╔══

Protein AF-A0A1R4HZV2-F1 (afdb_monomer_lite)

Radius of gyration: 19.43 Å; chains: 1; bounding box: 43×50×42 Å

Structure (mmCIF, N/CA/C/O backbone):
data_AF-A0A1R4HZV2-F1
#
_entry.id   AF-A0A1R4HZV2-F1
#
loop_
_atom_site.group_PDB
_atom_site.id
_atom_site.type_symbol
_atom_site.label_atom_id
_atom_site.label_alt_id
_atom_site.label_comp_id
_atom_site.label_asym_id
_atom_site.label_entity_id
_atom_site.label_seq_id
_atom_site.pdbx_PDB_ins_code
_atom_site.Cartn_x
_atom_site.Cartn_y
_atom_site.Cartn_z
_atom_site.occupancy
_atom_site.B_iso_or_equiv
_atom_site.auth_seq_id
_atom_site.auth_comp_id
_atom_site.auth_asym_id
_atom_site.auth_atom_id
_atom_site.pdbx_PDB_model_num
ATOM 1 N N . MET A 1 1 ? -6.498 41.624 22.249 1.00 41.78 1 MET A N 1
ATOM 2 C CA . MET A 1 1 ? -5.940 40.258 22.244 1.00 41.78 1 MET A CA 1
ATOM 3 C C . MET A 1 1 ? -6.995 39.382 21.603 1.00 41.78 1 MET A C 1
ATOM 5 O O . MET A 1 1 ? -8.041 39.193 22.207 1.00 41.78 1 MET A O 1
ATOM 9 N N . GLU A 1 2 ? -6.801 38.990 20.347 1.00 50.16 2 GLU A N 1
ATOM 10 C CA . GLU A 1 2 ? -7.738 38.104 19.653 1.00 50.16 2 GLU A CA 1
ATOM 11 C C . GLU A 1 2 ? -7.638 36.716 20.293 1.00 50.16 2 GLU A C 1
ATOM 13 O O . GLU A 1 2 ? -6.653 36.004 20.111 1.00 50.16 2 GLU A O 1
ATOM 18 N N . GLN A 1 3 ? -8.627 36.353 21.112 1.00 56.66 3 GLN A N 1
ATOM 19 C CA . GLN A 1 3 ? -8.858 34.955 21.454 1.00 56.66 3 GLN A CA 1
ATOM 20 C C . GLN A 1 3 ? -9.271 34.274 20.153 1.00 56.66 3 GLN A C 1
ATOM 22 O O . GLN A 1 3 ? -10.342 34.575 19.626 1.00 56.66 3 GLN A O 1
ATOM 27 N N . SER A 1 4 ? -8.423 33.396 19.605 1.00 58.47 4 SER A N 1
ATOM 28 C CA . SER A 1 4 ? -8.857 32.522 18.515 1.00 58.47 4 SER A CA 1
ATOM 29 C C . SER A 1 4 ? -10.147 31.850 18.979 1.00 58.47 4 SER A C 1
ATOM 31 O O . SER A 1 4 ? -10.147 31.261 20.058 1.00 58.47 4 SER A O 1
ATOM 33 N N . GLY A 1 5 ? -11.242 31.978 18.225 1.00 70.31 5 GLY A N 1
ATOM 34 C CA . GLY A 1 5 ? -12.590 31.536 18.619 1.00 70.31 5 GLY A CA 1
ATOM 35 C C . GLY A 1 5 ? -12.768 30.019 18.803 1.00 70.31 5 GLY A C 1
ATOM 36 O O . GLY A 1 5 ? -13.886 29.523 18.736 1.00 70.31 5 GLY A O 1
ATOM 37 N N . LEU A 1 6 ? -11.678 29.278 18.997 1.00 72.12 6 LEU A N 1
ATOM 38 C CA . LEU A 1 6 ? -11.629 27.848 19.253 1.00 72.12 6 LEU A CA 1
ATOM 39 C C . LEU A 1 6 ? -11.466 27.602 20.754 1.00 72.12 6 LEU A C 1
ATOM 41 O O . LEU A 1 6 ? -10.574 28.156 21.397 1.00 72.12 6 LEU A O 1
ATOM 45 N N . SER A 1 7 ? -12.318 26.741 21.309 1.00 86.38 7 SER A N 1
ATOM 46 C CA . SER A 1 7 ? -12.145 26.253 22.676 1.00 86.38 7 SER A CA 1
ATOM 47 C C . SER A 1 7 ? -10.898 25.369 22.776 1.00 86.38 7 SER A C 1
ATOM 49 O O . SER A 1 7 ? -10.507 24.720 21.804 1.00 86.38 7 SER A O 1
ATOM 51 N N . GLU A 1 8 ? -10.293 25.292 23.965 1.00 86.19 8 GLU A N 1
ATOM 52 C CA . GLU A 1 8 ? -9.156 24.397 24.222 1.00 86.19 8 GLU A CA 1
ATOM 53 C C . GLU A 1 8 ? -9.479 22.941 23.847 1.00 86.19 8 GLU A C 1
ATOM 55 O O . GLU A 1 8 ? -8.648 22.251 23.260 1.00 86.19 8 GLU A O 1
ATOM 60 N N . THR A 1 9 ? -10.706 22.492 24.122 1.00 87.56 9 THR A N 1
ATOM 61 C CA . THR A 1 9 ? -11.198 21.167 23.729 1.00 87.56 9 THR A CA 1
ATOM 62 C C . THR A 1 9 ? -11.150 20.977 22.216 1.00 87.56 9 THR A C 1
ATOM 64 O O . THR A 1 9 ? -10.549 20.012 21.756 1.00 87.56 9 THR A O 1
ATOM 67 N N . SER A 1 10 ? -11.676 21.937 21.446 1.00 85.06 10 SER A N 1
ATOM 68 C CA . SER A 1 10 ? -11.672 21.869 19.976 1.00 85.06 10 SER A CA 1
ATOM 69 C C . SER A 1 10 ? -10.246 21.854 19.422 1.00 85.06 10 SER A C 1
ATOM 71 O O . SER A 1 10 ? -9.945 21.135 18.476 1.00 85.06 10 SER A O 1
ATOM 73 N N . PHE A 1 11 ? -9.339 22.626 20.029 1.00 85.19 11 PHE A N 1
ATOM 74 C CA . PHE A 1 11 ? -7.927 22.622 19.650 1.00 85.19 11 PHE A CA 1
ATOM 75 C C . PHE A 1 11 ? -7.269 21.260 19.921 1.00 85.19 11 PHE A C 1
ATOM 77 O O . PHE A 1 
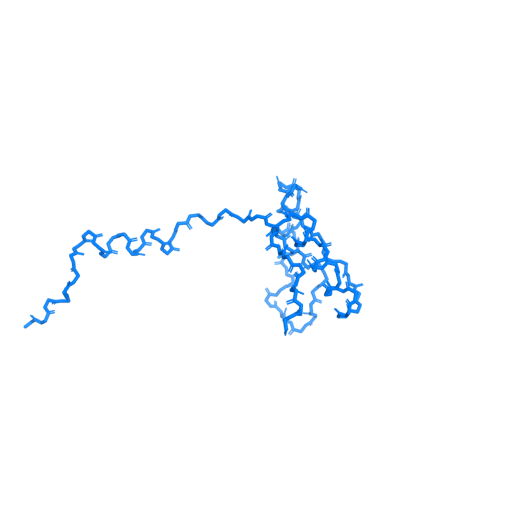11 ? -6.566 20.734 19.061 1.00 85.19 11 PHE A O 1
ATOM 84 N N . ARG A 1 12 ? -7.522 20.648 21.085 1.00 86.12 12 ARG A N 1
ATOM 85 C CA . ARG A 1 12 ? -6.981 19.323 21.430 1.00 86.12 12 ARG A CA 1
ATOM 86 C C . ARG A 1 12 ? -7.540 18.217 20.540 1.00 86.12 12 ARG A C 1
ATOM 88 O O . ARG A 1 12 ? -6.767 17.363 20.118 1.00 86.12 12 ARG A O 1
ATOM 95 N N . GLU A 1 13 ? -8.829 18.253 20.221 1.00 86.94 13 GLU A N 1
ATOM 96 C CA . GLU A 1 13 ? -9.459 17.319 19.280 1.00 86.94 13 GLU A CA 1
ATOM 97 C C . GLU A 1 13 ? -8.847 17.436 17.883 1.00 86.94 13 GLU A C 1
ATOM 99 O O . GLU A 1 13 ? -8.573 16.424 17.240 1.00 86.94 13 GLU A O 1
ATOM 104 N N . LEU A 1 14 ? -8.549 18.657 17.433 1.00 85.19 14 LEU A N 1
ATOM 105 C CA . LEU A 1 14 ? -7.914 18.892 16.139 1.00 85.19 14 LEU A CA 1
ATOM 106 C C . LEU A 1 14 ? -6.499 18.303 16.091 1.00 85.19 14 LEU A C 1
ATOM 108 O O . LEU A 1 14 ? -6.144 17.620 15.133 1.00 85.19 14 LEU A O 1
ATOM 112 N N . ILE A 1 15 ? -5.719 18.484 17.160 1.00 84.31 15 ILE A N 1
ATOM 113 C CA . ILE A 1 15 ? -4.407 17.842 17.304 1.00 84.31 15 ILE A CA 1
ATOM 114 C C . ILE A 1 15 ? -4.554 16.316 17.320 1.00 84.31 15 ILE A C 1
ATOM 116 O O . ILE A 1 15 ? -3.874 15.629 16.563 1.00 84.31 15 ILE A O 1
ATOM 120 N N . GLN A 1 16 ? -5.452 15.767 18.136 1.00 83.00 16 GLN A N 1
ATOM 121 C CA . GLN A 1 16 ? -5.649 14.318 18.234 1.00 83.00 16 GLN A CA 1
ATOM 122 C C . GLN A 1 16 ? -6.115 13.692 16.922 1.00 83.00 16 GLN A C 1
ATOM 124 O O . GLN A 1 16 ? -5.695 12.587 16.608 1.00 83.00 16 GLN A O 1
ATOM 129 N N . THR A 1 17 ? -6.931 14.401 16.144 1.00 82.12 17 THR A N 1
ATOM 130 C CA . THR A 1 17 ? -7.403 13.939 14.836 1.00 82.12 17 THR A CA 1
ATOM 131 C C . THR A 1 17 ? -6.256 13.839 13.835 1.00 82.12 17 THR A C 1
ATOM 133 O O . THR A 1 17 ? -6.179 12.863 13.097 1.00 82.12 17 THR A O 1
ATOM 136 N N . ILE A 1 18 ? -5.331 14.805 13.834 1.00 80.38 18 ILE A N 1
ATOM 137 C CA . ILE A 1 18 ? -4.145 14.773 12.960 1.00 80.38 18 ILE A CA 1
ATOM 138 C C . ILE A 1 18 ? -3.244 13.581 13.298 1.00 80.38 18 ILE A C 1
ATOM 140 O O . ILE A 1 18 ? -2.689 12.950 12.403 1.00 80.38 18 ILE A O 1
ATOM 144 N N . TRP A 1 19 ? -3.109 13.266 14.587 1.00 80.50 19 TRP A N 1
ATOM 145 C CA . TRP A 1 19 ? -2.268 12.167 15.070 1.00 80.50 19 TRP A CA 1
ATOM 146 C C . TRP A 1 19 ? -3.023 10.846 15.244 1.00 80.50 19 TRP A C 1
ATOM 148 O O . TRP A 1 19 ? -2.458 9.888 15.777 1.00 80.50 19 TRP A O 1
ATOM 158 N N . ALA A 1 20 ? -4.293 10.782 14.838 1.00 78.81 20 ALA A N 1
ATOM 159 C CA . ALA A 1 20 ? -5.088 9.576 14.979 1.00 78.81 20 ALA A CA 1
ATOM 160 C C . ALA A 1 20 ? -4.495 8.464 14.096 1.00 78.81 20 ALA A C 1
ATOM 162 O O . ALA A 1 20 ? -4.144 8.723 12.941 1.00 78.81 20 ALA A O 1
ATOM 163 N N . PRO A 1 21 ? -4.385 7.220 14.600 1.00 77.31 21 PRO A N 1
ATOM 164 C CA . PRO A 1 21 ? -3.933 6.100 13.790 1.00 77.31 21 PRO A CA 1
ATOM 165 C C . PRO A 1 21 ? -4.828 5.935 12.560 1.00 77.31 21 PRO A C 1
ATOM 167 O O . PRO A 1 21 ? -6.039 5.749 12.682 1.00 77.31 21 PRO A O 1
ATOM 170 N N . VAL A 1 22 ? -4.231 5.981 11.371 1.00 76.88 22 VAL A N 1
ATOM 171 C CA . VAL A 1 22 ? -4.927 5.607 10.141 1.00 76.88 22 VAL A CA 1
ATOM 172 C C . VAL A 1 22 ? -4.926 4.087 10.060 1.00 76.88 22 VAL A C 1
ATOM 174 O O . VAL A 1 22 ? -3.864 3.469 10.069 1.00 76.88 22 VAL A O 1
ATOM 177 N N . VAL A 1 23 ? -6.113 3.487 9.980 1.00 83.38 23 VAL A N 1
ATOM 178 C CA . VAL A 1 23 ? -6.269 2.054 9.707 1.00 83.38 23 VAL A CA 1
ATOM 179 C C . VAL A 1 23 ? -6.523 1.894 8.206 1.00 83.38 23 VAL A C 1
ATOM 181 O O . VAL A 1 23 ? -7.635 2.175 7.753 1.00 83.38 23 VAL A O 1
ATOM 184 N N . PRO A 1 24 ? -5.513 1.511 7.405 1.00 87.25 24 PRO A N 1
ATOM 185 C CA . PRO A 1 24 ? -5.683 1.380 5.965 1.00 87.25 24 PRO A CA 1
ATOM 186 C C . PRO A 1 24 ? -6.504 0.135 5.617 1.00 87.25 24 PRO A C 1
ATOM 188 O O . PRO A 1 24 ? -6.348 -0.919 6.228 1.00 87.25 24 PRO A O 1
ATOM 191 N N . SER A 1 25 ? -7.337 0.230 4.580 1.00 92.31 25 SER A N 1
ATOM 192 C CA . SER A 1 25 ? -8.029 -0.937 4.003 1.00 92.31 25 SER A CA 1
ATOM 193 C C . SER A 1 25 ? -7.170 -1.695 2.977 1.00 92.31 25 SER A C 1
ATOM 195 O O . SER A 1 25 ? -7.437 -2.856 2.661 1.00 92.31 25 SER A O 1
ATOM 197 N N . VAL A 1 26 ? -6.142 -1.041 2.433 1.00 94.06 26 VAL A N 1
ATOM 198 C CA . VAL A 1 26 ? -5.137 -1.620 1.535 1.00 94.06 26 VAL A CA 1
ATOM 199 C C . VAL A 1 26 ? -3.873 -0.762 1.571 1.00 94.06 26 VAL A C 1
ATOM 201 O O . VAL A 1 26 ? -3.959 0.457 1.725 1.00 94.06 26 VAL A O 1
ATOM 204 N N . VAL A 1 27 ? -2.706 -1.389 1.432 1.00 92.81 27 VAL A N 1
ATOM 205 C CA . VAL A 1 27 ? -1.409 -0.709 1.326 1.00 92.81 27 VAL A CA 1
ATOM 206 C C . VAL A 1 27 ? -0.693 -1.217 0.080 1.00 92.81 27 VAL A C 1
ATOM 208 O O . VAL A 1 27 ? -0.329 -2.387 0.014 1.00 92.81 27 VAL A O 1
ATOM 211 N N . PHE A 1 28 ? -0.481 -0.348 -0.904 1.00 93.31 28 PHE A N 1
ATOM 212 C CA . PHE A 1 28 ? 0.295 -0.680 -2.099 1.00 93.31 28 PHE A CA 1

╚══

**Exercise:**
Output the line containing "ATOM 193 C C" together with all later lines of the entries, exactly as written, through the final line.

**Task output:**
ATOM 193 C C . SER A 1 25 ? -7.170 -1.695 2.977 1.00 92.31 25 SER A C 1
ATOM 195 O O . SER A 1 25 ? -7.437 -2.856 2.661 1.00 92.31 25 SER A O 1
ATOM 197 N N . VAL A 1 26 ? -6.142 -1.041 2.433 1.00 94.06 26 VAL A N 1
ATOM 198 C CA . VAL A 1 26 ? -5.137 -1.620 1.535 1.00 94.06 26 VAL A CA 1
ATOM 199 C C . VAL A 1 26 ? -3.873 -0.762 1.571 1.00 94.06 26 VAL A C 1
ATOM 201 O O . VAL A 1 26 ? -3.959 0.457 1.725 1.00 94.06 26 VAL A O 1
ATOM 204 N N . VAL A 1 27 ? -2.706 -1.389 1.432 1.00 92.81 27 VAL A N 1
ATOM 205 C CA . VAL A 1 27 ? -1.409 -0.709 1.326 1.00 92.81 27 VAL A CA 1
ATOM 206 C C . VAL A 1 27 ? -0.693 -1.217 0.080 1.00 92.81 27 VAL A C 1
ATOM 208 O O . VAL A 1 27 ? -0.329 -2.387 0.014 1.00 92.81 27 VAL A O 1
ATOM 211 N N . PHE A 1 28 ? -0.481 -0.348 -0.904 1.00 93.31 28 PHE A N 1
ATOM 212 C CA . PHE A 1 28 ? 0.295 -0.680 -2.099 1.00 93.31 28 PHE A CA 1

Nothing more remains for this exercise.